PROBLEM REQUIREMENTS
Only the stretch of the listing below that runs from the line with "data_AF-A0A0N6ZMN6-F1" through the line with "ATOM 40 C CA . ILE" is to be printed, exactly and with both ends.

INPUT

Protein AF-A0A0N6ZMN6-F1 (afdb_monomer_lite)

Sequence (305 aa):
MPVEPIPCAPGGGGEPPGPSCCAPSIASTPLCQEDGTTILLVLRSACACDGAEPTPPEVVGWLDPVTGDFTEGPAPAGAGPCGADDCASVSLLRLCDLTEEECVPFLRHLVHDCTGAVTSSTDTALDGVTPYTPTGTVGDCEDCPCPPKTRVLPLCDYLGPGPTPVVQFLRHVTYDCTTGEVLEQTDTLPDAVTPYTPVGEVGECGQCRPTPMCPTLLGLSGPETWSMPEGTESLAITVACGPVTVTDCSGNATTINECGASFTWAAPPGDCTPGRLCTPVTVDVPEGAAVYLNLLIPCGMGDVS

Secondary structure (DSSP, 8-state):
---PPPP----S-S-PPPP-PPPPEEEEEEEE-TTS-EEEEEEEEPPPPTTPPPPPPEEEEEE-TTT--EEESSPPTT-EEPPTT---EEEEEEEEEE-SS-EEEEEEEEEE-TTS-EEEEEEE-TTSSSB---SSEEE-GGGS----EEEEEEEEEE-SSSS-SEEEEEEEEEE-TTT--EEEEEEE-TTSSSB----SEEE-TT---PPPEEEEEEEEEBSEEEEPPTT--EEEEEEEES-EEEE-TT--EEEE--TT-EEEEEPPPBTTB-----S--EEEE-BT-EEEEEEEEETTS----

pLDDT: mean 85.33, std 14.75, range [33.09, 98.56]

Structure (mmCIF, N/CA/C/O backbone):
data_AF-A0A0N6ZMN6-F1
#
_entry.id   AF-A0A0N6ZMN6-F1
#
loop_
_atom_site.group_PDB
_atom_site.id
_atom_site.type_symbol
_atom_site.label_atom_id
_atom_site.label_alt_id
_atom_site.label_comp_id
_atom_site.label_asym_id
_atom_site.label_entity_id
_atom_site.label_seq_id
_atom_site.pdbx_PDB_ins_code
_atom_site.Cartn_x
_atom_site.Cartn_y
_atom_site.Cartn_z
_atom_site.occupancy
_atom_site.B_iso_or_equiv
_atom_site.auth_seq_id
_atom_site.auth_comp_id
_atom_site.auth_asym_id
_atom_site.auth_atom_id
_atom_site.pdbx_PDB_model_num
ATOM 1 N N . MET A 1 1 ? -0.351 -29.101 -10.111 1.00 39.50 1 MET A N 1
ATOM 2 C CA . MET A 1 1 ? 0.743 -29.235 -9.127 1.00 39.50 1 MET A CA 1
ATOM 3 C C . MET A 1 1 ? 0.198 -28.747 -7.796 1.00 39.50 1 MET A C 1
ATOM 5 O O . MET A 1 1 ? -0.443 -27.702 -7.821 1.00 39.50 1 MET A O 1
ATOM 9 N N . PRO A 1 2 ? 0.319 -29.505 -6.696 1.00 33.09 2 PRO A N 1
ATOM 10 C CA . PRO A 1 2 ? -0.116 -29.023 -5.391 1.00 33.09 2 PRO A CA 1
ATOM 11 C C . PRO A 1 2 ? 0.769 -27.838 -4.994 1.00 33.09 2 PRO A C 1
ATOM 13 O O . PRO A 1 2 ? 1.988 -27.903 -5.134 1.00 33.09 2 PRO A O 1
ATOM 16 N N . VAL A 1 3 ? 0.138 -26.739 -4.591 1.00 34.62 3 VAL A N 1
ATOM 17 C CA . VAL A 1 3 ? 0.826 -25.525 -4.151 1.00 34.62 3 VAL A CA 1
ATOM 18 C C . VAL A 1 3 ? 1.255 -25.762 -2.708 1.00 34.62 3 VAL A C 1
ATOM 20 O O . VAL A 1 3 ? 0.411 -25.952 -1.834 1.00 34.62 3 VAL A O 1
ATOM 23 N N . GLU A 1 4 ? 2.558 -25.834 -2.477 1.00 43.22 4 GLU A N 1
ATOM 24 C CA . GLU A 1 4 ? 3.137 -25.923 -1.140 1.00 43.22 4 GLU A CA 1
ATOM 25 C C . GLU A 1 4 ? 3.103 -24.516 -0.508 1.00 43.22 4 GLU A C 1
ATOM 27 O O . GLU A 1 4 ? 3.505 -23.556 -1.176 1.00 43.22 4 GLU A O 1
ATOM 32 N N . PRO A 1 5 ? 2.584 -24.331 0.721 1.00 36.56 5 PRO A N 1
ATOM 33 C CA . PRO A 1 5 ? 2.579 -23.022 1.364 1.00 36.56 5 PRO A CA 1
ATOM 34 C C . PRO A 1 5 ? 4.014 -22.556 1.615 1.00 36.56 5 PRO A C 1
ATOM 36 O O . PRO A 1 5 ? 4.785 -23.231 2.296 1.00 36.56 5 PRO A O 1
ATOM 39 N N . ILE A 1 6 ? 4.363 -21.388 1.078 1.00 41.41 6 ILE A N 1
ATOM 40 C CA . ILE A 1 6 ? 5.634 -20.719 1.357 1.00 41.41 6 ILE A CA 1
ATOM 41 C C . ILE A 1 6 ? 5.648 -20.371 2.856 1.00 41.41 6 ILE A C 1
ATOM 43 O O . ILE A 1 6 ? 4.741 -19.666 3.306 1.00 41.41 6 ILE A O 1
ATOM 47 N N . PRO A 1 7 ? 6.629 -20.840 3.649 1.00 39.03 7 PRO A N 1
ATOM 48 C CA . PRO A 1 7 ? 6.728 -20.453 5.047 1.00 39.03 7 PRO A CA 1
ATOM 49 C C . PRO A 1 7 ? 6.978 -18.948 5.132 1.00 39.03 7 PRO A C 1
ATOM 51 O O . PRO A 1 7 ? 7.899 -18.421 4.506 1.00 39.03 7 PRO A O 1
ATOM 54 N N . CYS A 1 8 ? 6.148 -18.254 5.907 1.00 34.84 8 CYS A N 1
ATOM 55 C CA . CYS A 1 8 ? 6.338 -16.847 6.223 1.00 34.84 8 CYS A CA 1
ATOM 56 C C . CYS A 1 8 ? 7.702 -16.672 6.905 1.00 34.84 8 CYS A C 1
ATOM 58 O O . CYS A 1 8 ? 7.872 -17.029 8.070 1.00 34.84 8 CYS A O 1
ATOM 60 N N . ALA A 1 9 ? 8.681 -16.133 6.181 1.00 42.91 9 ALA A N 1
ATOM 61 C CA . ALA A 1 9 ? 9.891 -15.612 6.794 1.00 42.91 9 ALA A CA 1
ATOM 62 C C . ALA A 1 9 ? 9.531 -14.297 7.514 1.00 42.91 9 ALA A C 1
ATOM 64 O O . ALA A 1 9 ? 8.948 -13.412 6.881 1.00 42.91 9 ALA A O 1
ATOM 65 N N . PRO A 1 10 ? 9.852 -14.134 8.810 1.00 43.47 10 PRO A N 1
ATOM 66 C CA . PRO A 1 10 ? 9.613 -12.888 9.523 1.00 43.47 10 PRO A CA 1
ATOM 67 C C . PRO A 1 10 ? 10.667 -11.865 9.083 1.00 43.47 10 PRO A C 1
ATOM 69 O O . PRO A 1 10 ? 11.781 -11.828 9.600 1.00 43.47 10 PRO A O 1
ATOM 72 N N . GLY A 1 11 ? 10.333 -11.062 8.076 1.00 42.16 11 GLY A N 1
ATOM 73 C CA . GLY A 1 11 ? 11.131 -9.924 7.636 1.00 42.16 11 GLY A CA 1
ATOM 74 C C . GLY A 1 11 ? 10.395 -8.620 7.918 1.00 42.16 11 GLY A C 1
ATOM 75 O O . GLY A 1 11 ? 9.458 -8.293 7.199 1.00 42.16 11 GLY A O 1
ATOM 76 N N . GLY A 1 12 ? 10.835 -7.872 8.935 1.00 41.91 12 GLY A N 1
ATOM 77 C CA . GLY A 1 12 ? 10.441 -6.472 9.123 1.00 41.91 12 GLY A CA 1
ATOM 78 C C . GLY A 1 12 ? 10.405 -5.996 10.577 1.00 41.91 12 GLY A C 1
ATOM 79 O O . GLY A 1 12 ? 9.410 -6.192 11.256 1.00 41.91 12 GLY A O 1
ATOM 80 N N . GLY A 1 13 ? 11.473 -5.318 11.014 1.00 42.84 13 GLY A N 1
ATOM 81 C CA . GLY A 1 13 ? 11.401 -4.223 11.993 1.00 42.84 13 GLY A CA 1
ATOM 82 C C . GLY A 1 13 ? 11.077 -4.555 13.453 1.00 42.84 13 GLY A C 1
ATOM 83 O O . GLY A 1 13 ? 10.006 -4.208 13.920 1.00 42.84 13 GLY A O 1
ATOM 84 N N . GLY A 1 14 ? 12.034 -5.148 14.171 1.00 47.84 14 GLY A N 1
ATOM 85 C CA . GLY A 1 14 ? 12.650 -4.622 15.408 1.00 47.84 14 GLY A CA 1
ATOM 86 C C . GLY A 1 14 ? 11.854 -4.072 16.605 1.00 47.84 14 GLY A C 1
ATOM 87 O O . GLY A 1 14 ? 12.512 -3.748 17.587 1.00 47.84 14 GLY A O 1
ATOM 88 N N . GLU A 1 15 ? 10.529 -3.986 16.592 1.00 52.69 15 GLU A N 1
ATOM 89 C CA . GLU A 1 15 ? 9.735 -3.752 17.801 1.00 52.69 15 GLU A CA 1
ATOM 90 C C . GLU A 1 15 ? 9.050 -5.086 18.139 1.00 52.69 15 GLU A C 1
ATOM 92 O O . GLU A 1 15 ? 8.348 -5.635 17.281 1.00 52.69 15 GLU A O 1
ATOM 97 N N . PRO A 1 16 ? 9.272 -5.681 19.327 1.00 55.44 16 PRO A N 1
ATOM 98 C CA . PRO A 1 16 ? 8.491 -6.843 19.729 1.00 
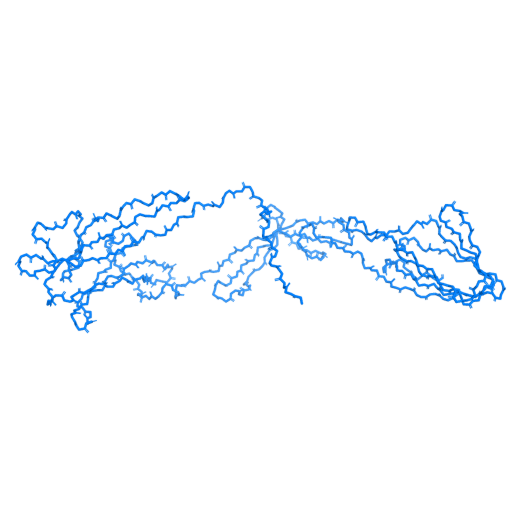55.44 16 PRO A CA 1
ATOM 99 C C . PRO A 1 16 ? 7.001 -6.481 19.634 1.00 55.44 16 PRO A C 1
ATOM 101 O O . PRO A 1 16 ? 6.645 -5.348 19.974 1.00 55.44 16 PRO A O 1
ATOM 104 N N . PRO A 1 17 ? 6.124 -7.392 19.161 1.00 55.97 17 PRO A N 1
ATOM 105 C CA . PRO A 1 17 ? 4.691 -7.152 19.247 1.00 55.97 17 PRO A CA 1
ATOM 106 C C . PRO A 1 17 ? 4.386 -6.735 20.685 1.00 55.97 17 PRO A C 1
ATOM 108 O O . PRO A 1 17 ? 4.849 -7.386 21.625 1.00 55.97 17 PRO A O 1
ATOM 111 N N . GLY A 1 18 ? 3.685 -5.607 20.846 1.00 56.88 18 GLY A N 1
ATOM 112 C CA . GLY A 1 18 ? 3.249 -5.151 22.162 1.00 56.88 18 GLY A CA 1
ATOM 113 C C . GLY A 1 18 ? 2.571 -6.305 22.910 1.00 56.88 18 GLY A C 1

---

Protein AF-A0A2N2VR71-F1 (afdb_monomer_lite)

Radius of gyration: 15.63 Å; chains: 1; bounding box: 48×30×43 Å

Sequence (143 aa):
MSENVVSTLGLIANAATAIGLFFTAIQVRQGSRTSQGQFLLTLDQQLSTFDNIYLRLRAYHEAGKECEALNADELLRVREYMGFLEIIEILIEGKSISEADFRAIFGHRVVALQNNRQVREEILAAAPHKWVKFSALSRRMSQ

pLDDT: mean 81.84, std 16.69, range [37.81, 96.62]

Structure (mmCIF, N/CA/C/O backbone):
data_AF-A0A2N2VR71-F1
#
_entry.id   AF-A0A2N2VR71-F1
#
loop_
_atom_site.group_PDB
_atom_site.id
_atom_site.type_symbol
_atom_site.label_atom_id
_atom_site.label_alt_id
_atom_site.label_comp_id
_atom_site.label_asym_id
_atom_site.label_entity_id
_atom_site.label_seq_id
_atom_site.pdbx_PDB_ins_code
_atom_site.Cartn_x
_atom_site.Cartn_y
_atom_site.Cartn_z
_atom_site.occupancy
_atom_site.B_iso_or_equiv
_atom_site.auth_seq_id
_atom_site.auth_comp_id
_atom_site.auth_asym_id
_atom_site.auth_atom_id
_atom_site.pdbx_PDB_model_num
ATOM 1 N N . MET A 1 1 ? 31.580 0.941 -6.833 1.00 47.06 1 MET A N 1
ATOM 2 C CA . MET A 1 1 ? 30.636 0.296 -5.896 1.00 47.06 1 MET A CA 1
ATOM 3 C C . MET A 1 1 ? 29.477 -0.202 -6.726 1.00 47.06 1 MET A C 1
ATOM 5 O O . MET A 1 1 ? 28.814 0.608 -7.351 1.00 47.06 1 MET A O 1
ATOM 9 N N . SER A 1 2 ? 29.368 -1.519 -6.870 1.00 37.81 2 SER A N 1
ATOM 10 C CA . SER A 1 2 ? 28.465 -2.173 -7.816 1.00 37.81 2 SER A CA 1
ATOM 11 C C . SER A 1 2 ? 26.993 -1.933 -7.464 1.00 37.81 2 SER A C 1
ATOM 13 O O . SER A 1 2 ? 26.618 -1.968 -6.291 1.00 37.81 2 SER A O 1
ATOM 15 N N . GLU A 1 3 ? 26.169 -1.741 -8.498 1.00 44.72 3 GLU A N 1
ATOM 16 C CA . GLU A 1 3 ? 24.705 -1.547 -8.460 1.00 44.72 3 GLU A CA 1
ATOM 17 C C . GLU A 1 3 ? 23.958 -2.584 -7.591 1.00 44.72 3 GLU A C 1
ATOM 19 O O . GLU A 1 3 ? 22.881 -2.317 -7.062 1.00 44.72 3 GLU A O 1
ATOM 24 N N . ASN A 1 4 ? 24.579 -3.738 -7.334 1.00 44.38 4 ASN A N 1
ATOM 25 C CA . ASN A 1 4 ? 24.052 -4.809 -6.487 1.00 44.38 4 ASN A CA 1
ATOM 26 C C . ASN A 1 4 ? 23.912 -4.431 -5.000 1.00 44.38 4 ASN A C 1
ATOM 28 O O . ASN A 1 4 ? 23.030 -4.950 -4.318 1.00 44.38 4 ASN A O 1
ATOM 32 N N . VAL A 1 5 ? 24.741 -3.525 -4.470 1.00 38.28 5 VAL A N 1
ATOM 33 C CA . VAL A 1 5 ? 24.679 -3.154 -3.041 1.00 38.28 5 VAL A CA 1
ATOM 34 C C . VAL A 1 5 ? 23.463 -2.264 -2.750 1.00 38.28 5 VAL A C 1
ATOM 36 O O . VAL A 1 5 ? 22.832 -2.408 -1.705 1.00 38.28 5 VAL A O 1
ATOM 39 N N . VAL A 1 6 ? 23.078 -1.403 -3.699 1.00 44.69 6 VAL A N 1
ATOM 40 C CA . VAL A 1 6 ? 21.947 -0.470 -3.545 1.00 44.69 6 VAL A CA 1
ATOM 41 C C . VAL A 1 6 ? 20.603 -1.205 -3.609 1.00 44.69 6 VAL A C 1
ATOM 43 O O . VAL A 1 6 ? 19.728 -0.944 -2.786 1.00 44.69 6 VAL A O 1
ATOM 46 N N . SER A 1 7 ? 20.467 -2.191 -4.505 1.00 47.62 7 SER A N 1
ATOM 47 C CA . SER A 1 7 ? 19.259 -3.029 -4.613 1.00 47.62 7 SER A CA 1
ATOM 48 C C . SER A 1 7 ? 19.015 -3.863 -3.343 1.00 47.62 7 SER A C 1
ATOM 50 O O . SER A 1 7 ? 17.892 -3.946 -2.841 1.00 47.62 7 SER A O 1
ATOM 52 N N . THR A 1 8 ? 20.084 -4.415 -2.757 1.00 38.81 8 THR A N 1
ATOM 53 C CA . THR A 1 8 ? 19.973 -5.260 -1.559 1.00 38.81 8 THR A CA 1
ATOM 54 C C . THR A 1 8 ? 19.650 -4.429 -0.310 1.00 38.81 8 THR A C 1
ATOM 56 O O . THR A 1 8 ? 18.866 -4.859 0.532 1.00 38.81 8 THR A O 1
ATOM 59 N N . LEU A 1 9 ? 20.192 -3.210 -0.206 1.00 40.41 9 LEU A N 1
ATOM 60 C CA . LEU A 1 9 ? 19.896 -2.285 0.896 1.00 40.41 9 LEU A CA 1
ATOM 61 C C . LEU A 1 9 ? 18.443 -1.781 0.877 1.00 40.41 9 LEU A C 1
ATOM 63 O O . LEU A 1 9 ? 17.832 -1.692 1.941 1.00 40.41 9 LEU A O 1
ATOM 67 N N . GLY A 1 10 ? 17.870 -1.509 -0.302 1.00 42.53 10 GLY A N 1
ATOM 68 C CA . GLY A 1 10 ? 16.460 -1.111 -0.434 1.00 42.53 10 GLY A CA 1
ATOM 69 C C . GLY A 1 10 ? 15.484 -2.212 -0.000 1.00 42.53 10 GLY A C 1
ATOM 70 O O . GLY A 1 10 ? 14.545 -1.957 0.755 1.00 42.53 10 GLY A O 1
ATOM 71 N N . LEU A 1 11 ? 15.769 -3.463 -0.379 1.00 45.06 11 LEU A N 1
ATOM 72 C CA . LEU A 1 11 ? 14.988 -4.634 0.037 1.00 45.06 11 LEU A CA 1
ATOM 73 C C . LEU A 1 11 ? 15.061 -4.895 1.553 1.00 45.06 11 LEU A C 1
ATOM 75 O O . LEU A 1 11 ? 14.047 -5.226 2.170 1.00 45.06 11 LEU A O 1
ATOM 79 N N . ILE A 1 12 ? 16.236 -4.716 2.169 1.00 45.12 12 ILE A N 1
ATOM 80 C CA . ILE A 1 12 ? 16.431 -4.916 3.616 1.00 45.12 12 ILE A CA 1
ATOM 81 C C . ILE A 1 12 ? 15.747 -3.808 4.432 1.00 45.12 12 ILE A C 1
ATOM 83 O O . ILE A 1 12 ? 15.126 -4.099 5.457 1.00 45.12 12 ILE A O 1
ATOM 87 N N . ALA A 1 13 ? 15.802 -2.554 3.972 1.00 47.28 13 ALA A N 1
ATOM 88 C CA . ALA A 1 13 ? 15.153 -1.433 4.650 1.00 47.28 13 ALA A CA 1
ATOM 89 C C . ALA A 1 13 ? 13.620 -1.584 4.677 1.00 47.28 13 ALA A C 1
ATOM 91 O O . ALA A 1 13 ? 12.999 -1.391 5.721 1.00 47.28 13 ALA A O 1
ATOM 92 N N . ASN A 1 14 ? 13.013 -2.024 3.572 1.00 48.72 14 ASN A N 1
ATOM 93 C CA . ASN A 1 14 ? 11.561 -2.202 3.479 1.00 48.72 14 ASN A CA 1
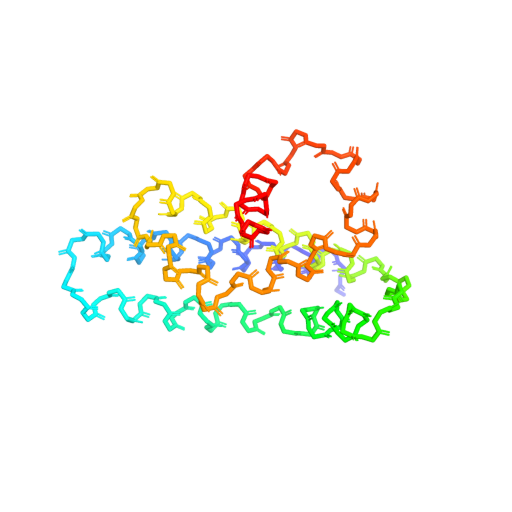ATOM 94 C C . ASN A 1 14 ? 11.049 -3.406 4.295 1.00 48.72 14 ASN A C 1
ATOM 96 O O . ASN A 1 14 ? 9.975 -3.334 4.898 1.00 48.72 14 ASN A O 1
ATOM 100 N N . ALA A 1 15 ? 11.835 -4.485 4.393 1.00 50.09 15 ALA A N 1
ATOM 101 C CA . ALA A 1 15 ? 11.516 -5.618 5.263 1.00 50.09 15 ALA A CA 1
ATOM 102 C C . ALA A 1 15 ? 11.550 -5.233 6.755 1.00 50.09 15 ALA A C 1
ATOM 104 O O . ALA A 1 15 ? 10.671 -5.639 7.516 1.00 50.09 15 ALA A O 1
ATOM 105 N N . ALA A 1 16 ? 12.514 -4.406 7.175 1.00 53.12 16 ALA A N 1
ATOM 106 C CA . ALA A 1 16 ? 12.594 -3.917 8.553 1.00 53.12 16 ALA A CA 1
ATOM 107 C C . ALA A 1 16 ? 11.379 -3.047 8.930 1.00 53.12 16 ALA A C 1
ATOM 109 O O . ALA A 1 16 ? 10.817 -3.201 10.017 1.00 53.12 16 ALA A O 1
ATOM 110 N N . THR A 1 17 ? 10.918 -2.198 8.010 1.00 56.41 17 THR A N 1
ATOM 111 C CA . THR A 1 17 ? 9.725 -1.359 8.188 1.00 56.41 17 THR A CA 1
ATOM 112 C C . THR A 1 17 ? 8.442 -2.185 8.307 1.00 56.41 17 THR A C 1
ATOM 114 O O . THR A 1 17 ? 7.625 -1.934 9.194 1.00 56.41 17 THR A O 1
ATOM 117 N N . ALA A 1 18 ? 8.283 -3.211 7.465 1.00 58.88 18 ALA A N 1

RESPONSE FOR THIS EXERCISE
data_AF-A0A0N6ZMN6-F1
#
_entry.id   AF-A0A0N6ZMN6-F1
#
loop_
_atom_site.group_PDB
_atom_site.id
_atom_site.type_symbol
_atom_site.label_atom_id
_atom_site.label_alt_id
_atom_site.label_comp_id
_atom_site.label_asym_id
_atom_site.label_entity_id
_atom_site.label_seq_id
_atom_site.pdbx_PDB_ins_code
_atom_site.Cartn_x
_atom_site.Cartn_y
_atom_site.Cartn_z
_atom_site.occupancy
_atom_site.B_iso_or_equiv
_atom_site.auth_seq_id
_atom_site.auth_comp_id
_atom_site.auth_asym_id
_atom_site.auth_atom_id
_atom_site.pdbx_PDB_model_num
ATOM 1 N N . MET A 1 1 ? -0.351 -29.101 -10.111 1.00 39.50 1 MET A N 1
ATOM 2 C CA . MET A 1 1 ? 0.743 -29.235 -9.127 1.00 39.50 1 MET A CA 1
ATOM 3 C C . MET A 1 1 ? 0.198 -28.747 -7.796 1.00 39.50 1 MET A C 1
ATOM 5 O O . MET A 1 1 ? -0.443 -27.702 -7.821 1.00 39.50 1 MET A O 1
ATOM 9 N N . PRO A 1 2 ? 0.319 -29.505 -6.696 1.00 33.09 2 PRO A N 1
ATOM 10 C CA . PRO A 1 2 ? -0.116 -29.023 -5.391 1.00 33.09 2 PRO A CA 1
ATOM 11 C C . PRO A 1 2 ? 0.769 -27.838 -4.994 1.00 33.09 2 PRO A C 1
ATOM 13 O O . PRO A 1 2 ? 1.988 -27.903 -5.134 1.00 33.09 2 PRO A O 1
ATOM 16 N N . VAL A 1 3 ? 0.138 -26.739 -4.591 1.00 34.62 3 VAL A N 1
ATOM 17 C CA . VAL A 1 3 ? 0.826 -25.525 -4.151 1.00 34.62 3 VAL A CA 1
ATOM 18 C C . VAL A 1 3 ? 1.255 -25.762 -2.708 1.00 34.62 3 VAL A C 1
ATOM 20 O O . VAL A 1 3 ? 0.411 -25.952 -1.834 1.00 34.62 3 VAL A O 1
ATOM 23 N N . GLU A 1 4 ? 2.558 -25.834 -2.477 1.00 43.22 4 GLU A N 1
ATOM 24 C CA . GLU A 1 4 ? 3.137 -25.923 -1.140 1.00 43.22 4 GLU A CA 1
ATOM 25 C C . GLU A 1 4 ? 3.103 -24.516 -0.508 1.00 43.22 4 GLU A C 1
ATOM 27 O O . GLU A 1 4 ? 3.505 -23.556 -1.176 1.00 43.22 4 GLU A O 1
ATOM 32 N N . PRO A 1 5 ? 2.584 -24.331 0.721 1.00 36.56 5 PRO A N 1
ATOM 33 C CA . PRO A 1 5 ? 2.579 -23.022 1.364 1.00 36.56 5 PRO A CA 1
ATOM 34 C C . PRO A 1 5 ? 4.014 -22.556 1.615 1.00 36.56 5 PRO A C 1
ATOM 36 O O . PRO A 1 5 ? 4.785 -23.231 2.296 1.00 36.56 5 PRO A O 1
ATOM 39 N N . ILE A 1 6 ? 4.363 -21.388 1.078 1.00 41.41 6 ILE A N 1
ATOM 40 C CA . ILE A 1 6 ? 5.634 -20.719 1.357 1.00 41.41 6 ILE A CA 1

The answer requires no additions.